• **What is being asked**: Write out exactly, and only, the lines below from the line with "ATOM 73 C C" through the line with "ATOM 101 N N"; pictures do not belong in the copy.

== Given entries

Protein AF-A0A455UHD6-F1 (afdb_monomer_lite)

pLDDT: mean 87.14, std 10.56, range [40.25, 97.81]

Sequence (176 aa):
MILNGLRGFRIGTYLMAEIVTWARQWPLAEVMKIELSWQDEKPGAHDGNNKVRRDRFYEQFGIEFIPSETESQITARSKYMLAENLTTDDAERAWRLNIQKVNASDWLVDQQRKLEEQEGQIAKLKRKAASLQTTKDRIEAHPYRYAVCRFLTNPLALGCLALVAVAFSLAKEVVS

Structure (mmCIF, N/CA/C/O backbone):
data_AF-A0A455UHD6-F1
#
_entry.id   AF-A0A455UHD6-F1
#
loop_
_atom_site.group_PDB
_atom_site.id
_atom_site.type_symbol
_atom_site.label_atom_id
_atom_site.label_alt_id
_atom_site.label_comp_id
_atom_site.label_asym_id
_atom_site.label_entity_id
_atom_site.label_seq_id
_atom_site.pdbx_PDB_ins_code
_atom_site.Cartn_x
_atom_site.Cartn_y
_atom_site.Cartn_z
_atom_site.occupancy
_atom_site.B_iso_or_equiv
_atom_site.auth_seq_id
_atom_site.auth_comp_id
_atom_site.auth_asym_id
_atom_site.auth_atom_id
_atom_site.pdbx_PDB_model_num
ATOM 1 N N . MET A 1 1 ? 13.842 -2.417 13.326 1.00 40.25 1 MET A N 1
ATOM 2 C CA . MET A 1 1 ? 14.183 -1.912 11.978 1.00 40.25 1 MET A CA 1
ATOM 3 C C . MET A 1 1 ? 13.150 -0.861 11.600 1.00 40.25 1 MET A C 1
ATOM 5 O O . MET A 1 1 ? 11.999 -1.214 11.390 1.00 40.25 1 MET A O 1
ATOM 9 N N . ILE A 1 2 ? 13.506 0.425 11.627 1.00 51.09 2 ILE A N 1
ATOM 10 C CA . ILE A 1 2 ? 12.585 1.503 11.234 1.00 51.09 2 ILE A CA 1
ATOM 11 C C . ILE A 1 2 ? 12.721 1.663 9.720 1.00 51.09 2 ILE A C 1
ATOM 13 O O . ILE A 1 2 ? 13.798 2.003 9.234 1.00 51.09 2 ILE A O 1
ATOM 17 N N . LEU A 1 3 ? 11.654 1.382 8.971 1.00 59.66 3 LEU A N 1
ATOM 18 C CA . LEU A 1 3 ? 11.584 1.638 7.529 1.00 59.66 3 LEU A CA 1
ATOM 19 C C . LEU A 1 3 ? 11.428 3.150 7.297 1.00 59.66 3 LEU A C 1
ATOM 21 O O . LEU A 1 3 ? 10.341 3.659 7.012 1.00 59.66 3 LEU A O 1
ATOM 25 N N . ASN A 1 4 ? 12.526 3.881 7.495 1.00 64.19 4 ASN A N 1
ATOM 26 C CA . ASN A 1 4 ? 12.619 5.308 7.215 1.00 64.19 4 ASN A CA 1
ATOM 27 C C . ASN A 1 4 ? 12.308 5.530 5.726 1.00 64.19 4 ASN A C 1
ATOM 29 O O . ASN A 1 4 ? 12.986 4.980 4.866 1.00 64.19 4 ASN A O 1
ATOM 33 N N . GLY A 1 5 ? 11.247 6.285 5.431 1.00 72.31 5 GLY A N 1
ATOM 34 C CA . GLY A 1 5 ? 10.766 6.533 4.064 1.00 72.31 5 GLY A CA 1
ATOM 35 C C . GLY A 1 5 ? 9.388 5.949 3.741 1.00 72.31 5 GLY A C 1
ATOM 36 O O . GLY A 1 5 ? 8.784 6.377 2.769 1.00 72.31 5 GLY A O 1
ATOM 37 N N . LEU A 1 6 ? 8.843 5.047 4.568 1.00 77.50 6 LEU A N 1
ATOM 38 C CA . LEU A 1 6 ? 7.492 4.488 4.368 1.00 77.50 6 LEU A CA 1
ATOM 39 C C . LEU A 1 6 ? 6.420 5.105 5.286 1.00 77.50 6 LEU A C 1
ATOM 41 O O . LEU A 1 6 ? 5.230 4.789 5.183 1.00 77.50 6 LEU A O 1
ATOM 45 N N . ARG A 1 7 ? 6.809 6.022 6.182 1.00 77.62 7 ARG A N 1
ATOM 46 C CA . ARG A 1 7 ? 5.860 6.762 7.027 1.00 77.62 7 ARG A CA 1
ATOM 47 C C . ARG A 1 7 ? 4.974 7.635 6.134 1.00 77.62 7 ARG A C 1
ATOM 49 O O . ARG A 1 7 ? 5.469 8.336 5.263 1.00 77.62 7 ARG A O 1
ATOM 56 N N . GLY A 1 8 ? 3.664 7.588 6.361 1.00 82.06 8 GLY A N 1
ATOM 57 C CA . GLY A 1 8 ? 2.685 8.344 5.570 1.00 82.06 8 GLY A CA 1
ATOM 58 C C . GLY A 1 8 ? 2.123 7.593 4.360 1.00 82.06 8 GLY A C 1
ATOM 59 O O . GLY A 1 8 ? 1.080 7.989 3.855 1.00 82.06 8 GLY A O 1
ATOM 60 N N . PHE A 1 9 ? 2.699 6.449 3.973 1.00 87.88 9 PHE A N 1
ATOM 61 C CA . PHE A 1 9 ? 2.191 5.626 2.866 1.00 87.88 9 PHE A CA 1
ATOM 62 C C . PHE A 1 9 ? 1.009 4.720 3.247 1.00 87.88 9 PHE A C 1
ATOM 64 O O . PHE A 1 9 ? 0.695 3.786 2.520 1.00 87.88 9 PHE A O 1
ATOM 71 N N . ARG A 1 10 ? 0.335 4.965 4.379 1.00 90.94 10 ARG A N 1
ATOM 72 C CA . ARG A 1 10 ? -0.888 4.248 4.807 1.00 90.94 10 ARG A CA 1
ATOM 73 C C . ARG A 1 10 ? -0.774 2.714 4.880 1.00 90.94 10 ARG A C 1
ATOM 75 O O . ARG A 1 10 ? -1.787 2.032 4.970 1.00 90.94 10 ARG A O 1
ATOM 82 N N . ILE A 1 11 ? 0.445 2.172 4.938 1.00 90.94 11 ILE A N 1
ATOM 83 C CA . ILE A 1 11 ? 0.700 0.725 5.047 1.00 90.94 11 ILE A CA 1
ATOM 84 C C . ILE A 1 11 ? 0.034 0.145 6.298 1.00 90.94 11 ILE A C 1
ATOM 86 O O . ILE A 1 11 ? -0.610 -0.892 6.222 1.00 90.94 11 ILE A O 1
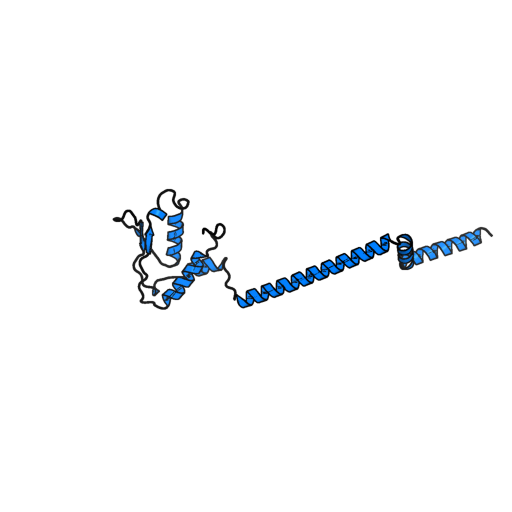
ATOM 90 N N . GLY A 1 12 ? 0.131 0.839 7.438 1.00 91.06 12 GLY A N 1
ATOM 91 C CA . GLY A 1 12 ? -0.547 0.412 8.665 1.00 91.06 12 GLY A CA 1
ATOM 92 C C . GLY A 1 12 ? -2.068 0.348 8.505 1.00 91.06 12 GLY A C 1
ATOM 93 O O . GLY A 1 12 ? -2.682 -0.612 8.951 1.00 91.06 12 GLY A O 1
ATOM 94 N N . THR A 1 13 ? -2.669 1.334 7.827 1.00 93.88 13 THR A N 1
ATOM 95 C CA . THR A 1 13 ? -4.118 1.369 7.558 1.00 93.88 13 THR A CA 1
ATOM 96 C C . THR A 1 13 ? -4.535 0.209 6.661 1.00 93.88 13 THR A C 1
ATOM 98 O O . THR A 1 13 ? -5.539 -0.437 6.934 1.00 93.88 13 THR A O 1
ATOM 101 N N . TYR A 1 14 ? -3.742 -0.091 5.628 1.00 94.75 14 TYR A N 1
ATOM 102 C CA . TYR A 1 14 ? -3.966 -1.248 4.766 1.00 94.75 14 TYR A CA 1
ATOM 103 C C . TYR A 1 14 ? -3.923 -2.566 5.552 1.00 94.75 14 TYR A C 1
ATOM 105 O O . TYR A 1 14 ? -4.879 -3.332 5.512 1.00 94.75 14 TYR A O 1
ATOM 113 N N . LEU A 1 15 ? -2.852 -2.803 6.315 1.00 94.69 15 LEU A N 1
ATOM 114 C CA . LEU A 1 15 ? -2.697 -4.040 7.086 1.00 94.69 15 LEU A CA 1
ATOM 115 C C . LEU A 1 15 ? -3.805 -4.212 8.127 1.00 94.69 15 LEU A C 1
ATOM 117 O O . LEU A 1 15 ? -4.337 -5.306 8.281 1.00 94.69 15 LEU A O 1
ATOM 121 N N . MET A 1 16 ? -4.182 -3.135 8.815 1.00 95.50 16 MET A N 1
ATOM 122 C CA . MET A 1 16 ? -5.260 -3.187 9.796 1.00 95.50 16 MET A CA 1
ATOM 123 C C . MET A 1 16 ? -6.622 -3.436 9.138 1.00 95.50 16 MET A C 1
ATOM 125 O O . MET A 1 16 ? -7.410 -4.201 9.681 1.00 95.50 16 MET A O 1
ATOM 129 N N . ALA A 1 17 ? -6.883 -2.893 7.943 1.00 96.00 17 ALA A N 1
ATOM 130 C CA . ALA A 1 17 ? -8.099 -3.215 7.193 1.00 96.00 17 ALA A CA 1
ATOM 131 C C . ALA A 1 17 ? -8.184 -4.711 6.843 1.00 96.00 17 ALA A C 1
ATOM 133 O O . ALA A 1 17 ? -9.253 -5.306 6.971 1.00 96.00 17 ALA A O 1
ATOM 134 N N . GLU A 1 18 ? -7.067 -5.344 6.470 1.00 95.62 18 GLU A N 1
ATOM 135 C CA . GLU A 1 18 ? -7.018 -6.796 6.245 1.00 95.62 18 GLU A CA 1
ATOM 136 C C . GLU A 1 18 ? -7.245 -7.584 7.547 1.00 95.62 18 GLU A C 1
ATOM 138 O O . GLU A 1 18 ? -8.019 -8.540 7.556 1.00 95.62 18 GLU A O 1
ATOM 143 N N . ILE A 1 19 ? -6.640 -7.154 8.664 1.00 95.62 19 ILE A N 1
ATOM 144 C CA . ILE A 1 19 ? -6.851 -7.765 9.990 1.00 95.62 19 ILE A CA 1
ATOM 145 C C . ILE A 1 19 ? -8.324 -7.683 10.397 1.00 95.62 19 ILE A C 1
ATOM 147 O O . ILE A 1 19 ? -8.893 -8.681 10.830 1.00 95.62 19 ILE A O 1
ATOM 151 N N . VAL A 1 20 ? -8.956 -6.518 10.239 1.00 96.19 20 VAL A N 1
ATOM 152 C CA . VAL A 1 20 ? -10.375 -6.324 10.555 1.00 96.19 20 VAL A CA 1
ATOM 153 C C . VAL A 1 20 ? -11.256 -7.175 9.643 1.00 96.19 20 VAL A C 1
ATOM 155 O O . VAL A 1 20 ? -12.169 -7.839 10.126 1.00 96.19 20 VAL A O 1
ATOM 158 N N . THR A 1 21 ? -10.964 -7.210 8.342 1.00 95.12 21 THR A N 1
ATOM 159 C CA . THR A 1 21 ? -11.697 -8.045 7.375 1.00 95.12 21 THR A CA 1
ATOM 160 C C . THR A 1 21 ? -11.638 -9.522 7.763 1.00 95.12 21 THR A C 1
ATOM 162 O O . THR A 1 21 ? -12.648 -10.222 7.706 1.00 95.12 21 THR A O 1
ATOM 165 N N . TRP A 1 22 ? -10.472 -9.994 8.204 1.00 95.94 22 TRP A N 1
ATOM 166 C CA . TRP A 1 22 ? -10.297 -11.345 8.725 1.00 95.94 22 TRP A CA 1
ATOM 167 C C . TRP A 1 22 ? -11.044 -11.564 10.050 1.00 95.94 22 TRP A C 1
ATOM 169 O O . TRP A 1 22 ? -11.786 -12.533 10.176 1.00 95.94 22 TRP A O 1
ATOM 179 N N . ALA A 1 23 ? -10.924 -10.650 11.017 1.00 95.69 23 ALA A N 1
ATOM 180 C CA . ALA A 1 23 ? -11.558 -10.777 12.331 1.00 95.69 23 ALA A CA 1
ATOM 181 C C . ALA A 1 23 ? -13.095 -10.796 12.256 1.00 95.69 23 ALA A C 1
ATOM 183 O O . ALA A 1 23 ? -13.744 -11.542 12.989 1.00 95.69 23 ALA A O 1
ATOM 184 N N . ARG A 1 24 ? -13.688 -10.037 11.325 1.00 95.38 24 ARG A N 1
ATOM 185 C CA . ARG A 1 24 ? -15.145 -9.982 11.104 1.00 95.38 24 ARG A CA 1
ATOM 186 C C . ARG A 1 24 ? -15.766 -11.308 10.651 1.00 95.38 24 ARG A C 1
ATOM 188 O O . ARG A 1 24 ? -16.988 -11.421 10.652 1.00 95.38 24 ARG A O 1
ATOM 195 N N . GLN A 1 25 ? -14.961 -12.322 10.320 1.00 97.19 25 GLN A N 1
ATOM 196 C CA . GLN A 1 25 ? -15.443 -13.689 10.091 1.00 97.19 25 GLN A CA 1
ATOM 197 C C . GLN A 1 25 ? -16.055 -14.318 11.356 1.00 97.19 25 GLN A C 1
ATOM 199 O O . GLN A 1 25 ? -16.877 -15.228 11.245 1.00 97.19 25 GLN A O 1
ATOM 204 N N . TRP A 1 26 ? -15.712 -13.809 12.546 1.00 97.44 26 TRP A N 1
ATOM 205 C CA . TRP A 1 26 ? -16.292 -14.215 13.828 1.00 97.44 26 TRP A CA 1
ATOM 206 C C . TRP A 1 26 ? -17.025 -13.036 14.484 1.00 97.44 26 TRP A C 1
ATOM 208 O O . TRP A 1 26 ? -16.498 -12.435 15.416 1.00 97.44 26 TRP A O 1
ATOM 218 N N . PRO A 1 27 ? -18.243 -12.685 14.035 1.00 96.56 27 PRO A N 1
ATOM 219 C CA . PRO A 1 27 ? -18.918 -11.445 14.437 1.00 96.56 27 PRO A CA 1
ATOM 220 C C . PRO A 1 27 ? -19.159 -11.329 15.949 1.00 96.56 27 PRO A C 1
ATOM 222 O O . PRO A 1 27 ? -19.064 -10.235 16.497 1.00 96.56 27 PRO A O 1
ATOM 225 N N . LEU A 1 28 ? -19.403 -12.460 16.620 1.00 97.81 28 LEU A N 1
ATOM 226 C CA . LEU A 1 28 ? -19.651 -12.543 18.064 1.00 97.81 28 LEU A CA 1
ATOM 227 C C . LEU A 1 28 ? -18.369 -12.626 18.908 1.00 97.81 28 LEU A C 1
ATOM 229 O O . LEU A 1 28 ? -18.454 -12.715 20.130 1.00 97.81 28 LEU A O 1
ATOM 233 N N . ALA A 1 29 ? -17.189 -12.659 18.284 1.00 97.62 29 ALA A N 1
ATOM 234 C CA . ALA A 1 29 ? -15.936 -12.666 19.023 1.00 97.62 29 ALA A CA 1
ATOM 235 C C . ALA A 1 29 ? -15.681 -11.292 19.646 1.00 97.62 29 ALA A C 1
ATOM 237 O O . ALA A 1 29 ? -15.883 -10.253 19.015 1.00 97.62 29 ALA A O 1
ATOM 238 N N . GLU A 1 30 ? -15.194 -11.295 20.881 1.00 97.44 30 GLU A N 1
ATOM 239 C CA . GLU A 1 30 ? -14.799 -10.074 21.570 1.00 97.44 30 GLU A CA 1
ATOM 240 C C . GLU A 1 30 ? -13.450 -9.588 21.042 1.00 97.44 30 GLU A C 1
ATOM 242 O O . GLU A 1 30 ? -12.482 -10.350 20.949 1.00 97.44 30 GLU A O 1
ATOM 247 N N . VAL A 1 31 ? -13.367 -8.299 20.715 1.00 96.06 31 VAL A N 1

====

• **Expected answer**:
ATOM 73 C C . ARG A 1 10 ? -0.774 2.714 4.880 1.00 90.94 10 ARG A C 1
ATOM 75 O O . ARG A 1 10 ? -1.787 2.032 4.970 1.00 90.94 10 ARG A O 1
ATOM 82 N N . ILE A 1 11 ? 0.445 2.172 4.938 1.00 90.94 11 ILE A N 1
ATOM 83 C CA . ILE A 1 11 ? 0.700 0.725 5.047 1.00 90.94 11 ILE A CA 1
ATOM 84 C C . ILE A 1 11 ? 0.034 0.145 6.298 1.00 90.94 11 ILE A C 1
ATOM 86 O O . ILE A 1 11 ? -0.610 -0.892 6.222 1.00 90.94 11 ILE A O 1
ATOM 90 N N . GLY A 1 12 ? 0.131 0.839 7.438 1.00 91.06 12 GLY A N 1
ATOM 91 C CA . GLY A 1 12 ? -0.547 0.412 8.665 1.00 91.06 12 GLY A CA 1
ATOM 92 C C . GLY A 1 12 ? -2.068 0.348 8.505 1.00 91.06 12 GLY A C 1
ATOM 93 O O . GLY A 1 12 ? -2.682 -0.612 8.951 1.00 91.06 12 GLY A O 1
ATOM 94 N N . THR A 1 13 ? -2.669 1.334 7.827 1.00 93.88 13 THR A N 1
ATOM 95 C CA . THR A 1 13 ? -4.118 1.369 7.558 1.00 93.88 13 THR A CA 1
ATOM 96 C C . THR A 1 13 ? -4.535 0.209 6.661 1.00 93.88 13 THR A C 1
ATOM 98 O O . THR A 1 13 ? -5.539 -0.437 6.934 1.00 93.88 13 THR A O 1
ATOM 101 N N . TYR A 1 14 ? -3.742 -0.091 5.628 1.00 94.75 14 TYR A N 1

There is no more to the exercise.